[Records drawn from a dataset]
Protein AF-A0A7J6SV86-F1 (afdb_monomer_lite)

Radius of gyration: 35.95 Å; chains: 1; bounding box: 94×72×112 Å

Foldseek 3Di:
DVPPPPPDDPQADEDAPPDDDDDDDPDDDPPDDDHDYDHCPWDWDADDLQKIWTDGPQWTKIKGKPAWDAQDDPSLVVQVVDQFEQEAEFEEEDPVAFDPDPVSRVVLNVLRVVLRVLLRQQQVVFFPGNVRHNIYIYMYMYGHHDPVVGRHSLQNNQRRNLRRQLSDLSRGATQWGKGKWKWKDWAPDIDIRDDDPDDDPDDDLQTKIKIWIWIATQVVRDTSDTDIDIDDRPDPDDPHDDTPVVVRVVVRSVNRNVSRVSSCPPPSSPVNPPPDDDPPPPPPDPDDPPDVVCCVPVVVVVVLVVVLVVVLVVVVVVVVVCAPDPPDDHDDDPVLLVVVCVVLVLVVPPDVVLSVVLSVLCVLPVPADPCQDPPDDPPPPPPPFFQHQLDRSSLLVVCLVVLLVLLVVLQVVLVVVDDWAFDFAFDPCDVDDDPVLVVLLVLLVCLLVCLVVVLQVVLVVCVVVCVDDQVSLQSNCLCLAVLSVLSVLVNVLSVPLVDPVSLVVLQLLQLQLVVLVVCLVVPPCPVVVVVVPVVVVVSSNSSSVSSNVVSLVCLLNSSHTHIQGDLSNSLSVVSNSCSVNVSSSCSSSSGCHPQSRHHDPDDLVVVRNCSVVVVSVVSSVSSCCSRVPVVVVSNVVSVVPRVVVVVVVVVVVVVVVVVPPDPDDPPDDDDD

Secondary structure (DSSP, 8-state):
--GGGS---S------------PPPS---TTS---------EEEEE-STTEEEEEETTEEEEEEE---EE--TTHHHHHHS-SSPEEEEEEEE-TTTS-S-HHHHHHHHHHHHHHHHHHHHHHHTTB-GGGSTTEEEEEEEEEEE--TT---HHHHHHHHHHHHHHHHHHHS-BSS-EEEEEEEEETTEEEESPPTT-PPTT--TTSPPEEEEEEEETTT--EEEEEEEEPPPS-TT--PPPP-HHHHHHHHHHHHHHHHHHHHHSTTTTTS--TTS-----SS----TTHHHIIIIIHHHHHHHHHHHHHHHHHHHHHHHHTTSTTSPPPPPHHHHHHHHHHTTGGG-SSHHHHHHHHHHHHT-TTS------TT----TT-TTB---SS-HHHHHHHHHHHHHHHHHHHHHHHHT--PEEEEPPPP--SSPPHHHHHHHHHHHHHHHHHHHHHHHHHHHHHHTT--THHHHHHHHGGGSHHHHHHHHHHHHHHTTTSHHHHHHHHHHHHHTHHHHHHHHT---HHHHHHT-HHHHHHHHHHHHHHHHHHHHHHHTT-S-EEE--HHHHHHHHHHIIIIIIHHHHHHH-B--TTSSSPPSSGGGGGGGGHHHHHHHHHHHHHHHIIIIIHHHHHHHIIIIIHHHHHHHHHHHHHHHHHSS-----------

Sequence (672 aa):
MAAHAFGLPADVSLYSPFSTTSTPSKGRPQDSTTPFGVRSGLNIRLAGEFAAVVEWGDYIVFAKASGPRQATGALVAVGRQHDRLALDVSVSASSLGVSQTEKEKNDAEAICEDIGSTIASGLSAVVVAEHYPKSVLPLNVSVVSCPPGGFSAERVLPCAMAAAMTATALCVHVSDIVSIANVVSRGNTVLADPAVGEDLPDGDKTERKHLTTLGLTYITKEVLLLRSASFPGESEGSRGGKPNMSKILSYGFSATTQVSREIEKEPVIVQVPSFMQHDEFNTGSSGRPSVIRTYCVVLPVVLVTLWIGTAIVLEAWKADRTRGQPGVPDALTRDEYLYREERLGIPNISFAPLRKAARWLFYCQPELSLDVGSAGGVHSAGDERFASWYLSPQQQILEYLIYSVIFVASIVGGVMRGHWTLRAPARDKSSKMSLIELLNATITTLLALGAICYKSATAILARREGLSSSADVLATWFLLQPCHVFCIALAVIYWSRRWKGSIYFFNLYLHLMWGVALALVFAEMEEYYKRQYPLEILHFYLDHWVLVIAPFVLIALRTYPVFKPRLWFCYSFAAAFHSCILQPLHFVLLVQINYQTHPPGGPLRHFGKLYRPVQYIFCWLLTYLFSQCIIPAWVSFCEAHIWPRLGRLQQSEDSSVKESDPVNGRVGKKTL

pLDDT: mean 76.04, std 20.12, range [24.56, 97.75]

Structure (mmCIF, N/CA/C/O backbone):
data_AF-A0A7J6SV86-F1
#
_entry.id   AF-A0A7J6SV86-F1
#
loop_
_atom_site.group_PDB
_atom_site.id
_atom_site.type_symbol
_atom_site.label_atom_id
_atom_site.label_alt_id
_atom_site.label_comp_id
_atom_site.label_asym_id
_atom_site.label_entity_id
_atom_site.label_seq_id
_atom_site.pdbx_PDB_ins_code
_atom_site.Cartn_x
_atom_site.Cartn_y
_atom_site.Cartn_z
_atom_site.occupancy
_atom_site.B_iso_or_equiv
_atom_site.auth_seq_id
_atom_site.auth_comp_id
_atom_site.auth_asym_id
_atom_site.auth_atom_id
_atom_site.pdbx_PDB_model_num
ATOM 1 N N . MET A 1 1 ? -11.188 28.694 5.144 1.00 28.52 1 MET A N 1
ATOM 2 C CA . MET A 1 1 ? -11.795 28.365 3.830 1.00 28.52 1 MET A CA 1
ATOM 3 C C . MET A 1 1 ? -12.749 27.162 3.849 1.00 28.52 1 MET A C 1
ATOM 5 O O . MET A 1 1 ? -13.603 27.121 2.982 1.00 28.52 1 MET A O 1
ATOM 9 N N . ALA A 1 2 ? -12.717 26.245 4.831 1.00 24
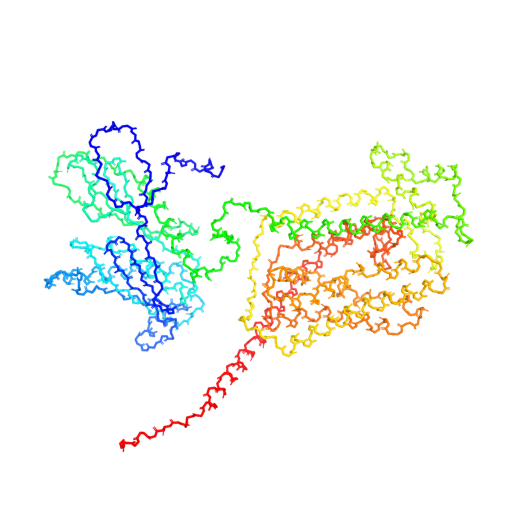.56 2 ALA A N 1
ATOM 10 C CA . ALA A 1 2 ? -13.707 25.153 4.935 1.00 24.56 2 ALA A CA 1
ATOM 11 C C . ALA A 1 2 ? -15.055 25.542 5.601 1.00 24.56 2 ALA A C 1
ATOM 13 O O . ALA A 1 2 ? -16.018 24.792 5.512 1.00 24.56 2 ALA A O 1
ATOM 14 N N . ALA A 1 3 ? -15.153 26.723 6.226 1.00 24.75 3 ALA A N 1
ATOM 15 C CA . ALA A 1 3 ? -16.362 27.179 6.928 1.00 24.75 3 ALA A CA 1
ATOM 16 C C . ALA A 1 3 ? -17.473 27.729 6.005 1.00 24.75 3 ALA A C 1
ATOM 18 O O . ALA A 1 3 ? -18.625 27.812 6.411 1.00 24.75 3 ALA A O 1
ATOM 19 N N . HIS A 1 4 ? -17.159 28.067 4.749 1.00 27.72 4 HIS A N 1
ATOM 20 C CA . HIS A 1 4 ? -18.119 28.693 3.827 1.00 27.72 4 HIS A CA 1
ATOM 21 C C . HIS A 1 4 ? -19.001 27.700 3.050 1.00 27.72 4 HIS A C 1
ATOM 23 O O . HIS A 1 4 ? -19.950 28.122 2.398 1.00 27.72 4 HIS A O 1
ATOM 29 N N . ALA A 1 5 ? -18.721 26.394 3.119 1.00 29.55 5 ALA A N 1
ATOM 30 C CA . ALA A 1 5 ? -19.434 25.386 2.329 1.00 29.55 5 ALA A CA 1
ATOM 31 C C . ALA A 1 5 ? -20.749 24.884 2.966 1.00 29.55 5 ALA A C 1
ATOM 33 O O . ALA A 1 5 ? -21.465 24.127 2.320 1.00 29.55 5 ALA A O 1
ATOM 34 N N . PHE A 1 6 ? -21.082 25.293 4.199 1.00 31.78 6 PHE A N 1
ATOM 35 C CA . PHE A 1 6 ? -22.169 24.665 4.973 1.00 31.78 6 PHE A CA 1
ATOM 36 C C . PHE A 1 6 ? -23.204 25.615 5.592 1.00 31.78 6 PHE A C 1
ATOM 38 O O . PHE A 1 6 ? -24.023 25.165 6.384 1.00 31.78 6 PHE A O 1
ATOM 45 N N . GLY A 1 7 ? -23.215 26.908 5.247 1.00 29.47 7 GLY A N 1
ATOM 46 C CA . GLY A 1 7 ? -24.296 27.814 5.676 1.00 29.47 7 GLY A CA 1
ATOM 47 C C . GLY A 1 7 ? -24.492 27.929 7.197 1.00 29.47 7 GLY A C 1
ATOM 48 O O . GLY A 1 7 ? -25.592 28.236 7.648 1.00 29.47 7 GLY A O 1
ATOM 49 N N . LEU A 1 8 ? -23.447 27.673 7.990 1.00 31.77 8 LEU A N 1
ATOM 50 C CA . LEU A 1 8 ? -23.462 27.912 9.432 1.00 31.77 8 LEU A CA 1
ATOM 51 C C . LEU A 1 8 ? -23.277 29.419 9.700 1.00 31.77 8 LEU A C 1
ATOM 53 O O . LEU A 1 8 ? -22.461 30.049 9.020 1.00 31.77 8 LEU A O 1
ATOM 57 N N . PRO A 1 9 ? -24.007 30.015 10.662 1.00 31.55 9 PRO A N 1
ATOM 58 C CA . PRO A 1 9 ? -23.822 31.417 11.026 1.00 31.55 9 PRO A CA 1
ATOM 59 C C . PRO A 1 9 ? -22.392 31.666 11.537 1.00 31.55 9 PRO A C 1
ATOM 61 O O . PRO A 1 9 ? -21.809 30.828 12.221 1.00 31.55 9 PRO A O 1
ATOM 64 N N . ALA A 1 10 ? -21.832 32.826 11.186 1.00 29.70 10 ALA A N 1
ATOM 65 C CA . ALA A 1 10 ? -20.411 33.170 11.314 1.00 29.70 10 ALA A CA 1
ATOM 66 C C . ALA A 1 10 ? -19.891 33.385 12.758 1.00 29.70 10 ALA A C 1
ATOM 68 O O . ALA A 1 10 ? -18.703 33.652 12.934 1.00 29.70 10 ALA A O 1
ATOM 69 N N . ASP A 1 11 ? -20.726 33.204 13.785 1.00 29.30 11 ASP A N 1
ATOM 70 C CA . ASP A 1 11 ? -20.453 33.647 15.163 1.00 29.30 11 ASP A CA 1
ATOM 71 C C . ASP A 1 11 ? -20.212 32.484 16.147 1.00 29.30 11 ASP A C 1
ATOM 73 O O . ASP A 1 11 ? -20.773 32.425 17.244 1.00 29.30 11 ASP A O 1
ATOM 77 N N . VAL A 1 12 ? -19.362 31.528 15.765 1.00 33.41 12 VAL A N 1
ATOM 78 C CA . VAL A 1 12 ? -18.951 30.415 16.637 1.00 33.41 12 VAL A CA 1
ATOM 79 C C . VAL A 1 12 ? -17.526 30.671 17.138 1.00 33.41 12 VAL A C 1
ATOM 81 O O . VAL A 1 12 ? -16.561 30.408 16.423 1.00 33.41 12 VAL A O 1
ATOM 84 N N . SER A 1 13 ? -17.379 31.196 18.359 1.00 27.39 13 SER A N 1
ATOM 85 C CA . SER A 1 13 ? -16.089 31.232 19.069 1.00 27.39 13 SER A CA 1
ATOM 86 C C . SER A 1 13 ? -16.009 30.073 20.074 1.00 27.39 13 SER A C 1
ATOM 88 O O . SER A 1 13 ? -17.021 29.471 20.408 1.00 27.39 13 SER A O 1
ATOM 90 N N . LEU A 1 14 ? -14.801 29.679 20.482 1.00 30.11 14 LEU A N 1
ATOM 91 C CA . LEU A 1 14 ? -14.562 28.618 21.465 1.00 30.11 14 LEU A CA 1
ATOM 92 C C . LEU A 1 14 ? -14.133 29.278 22.779 1.00 30.11 14 LEU A C 1
ATOM 94 O O . LEU A 1 14 ? -13.117 29.973 22.802 1.00 30.11 14 LEU A O 1
ATOM 98 N N . TYR A 1 15 ? -14.879 29.055 23.863 1.00 29.08 15 TYR A N 1
ATOM 99 C CA . TYR A 1 15 ? -14.507 29.508 25.206 1.00 29.08 15 TYR A CA 1
ATOM 100 C C . TYR A 1 15 ? -14.063 28.319 26.068 1.00 29.08 15 TYR A C 1
ATOM 102 O O . TYR A 1 15 ? -14.767 27.318 26.161 1.00 29.08 15 TYR A O 1
ATOM 110 N N . SER A 1 16 ? -12.901 28.442 26.713 1.00 26.31 16 SER A N 1
ATOM 111 C CA . SER A 1 16 ? -12.370 27.496 27.703 1.00 26.31 16 SER A CA 1
ATOM 112 C C . SER A 1 16 ? -12.603 28.067 29.106 1.00 26.31 16 SER A C 1
ATOM 114 O O . SER A 1 16 ? -12.048 29.129 29.399 1.00 26.31 16 SER A O 1
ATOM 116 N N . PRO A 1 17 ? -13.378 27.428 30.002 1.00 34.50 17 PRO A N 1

**Directions for this task:**
From the line that has "ATOM 50 C CA" through the line that has "ATOM 64 N N", copy every line exactly as it appears above, and leave out all others.

**Task response:**
ATOM 50 C CA . LEU A 1 8 ? -23.462 27.912 9.432 1.00 31.77 8 LEU A CA 1
ATOM 51 C C . LEU A 1 8 ? -23.277 29.419 9.700 1.00 31.77 8 LEU A C 1
ATOM 53 O O . LEU A 1 8 ? -22.461 30.049 9.020 1.00 31.77 8 LEU A O 1
ATOM 57 N N . PRO A 1 9 ? -24.007 30.015 10.662 1.00 31.55 9 PRO A N 1
ATOM 58 C CA . PRO A 1 9 ? -23.822 31.417 11.026 1.00 31.55 9 PRO A CA 1
ATOM 59 C C . PRO A 1 9 ? -22.392 31.666 11.537 1.00 31.55 9 PRO A C 1
ATOM 61 O O . PRO A 1 9 ? -21.809 30.828 12.221 1.00 31.55 9 PRO A O 1
ATOM 64 N N . ALA A 1 10 ? -21.832 32.826 11.186 1.00 29.70 10 ALA A N 1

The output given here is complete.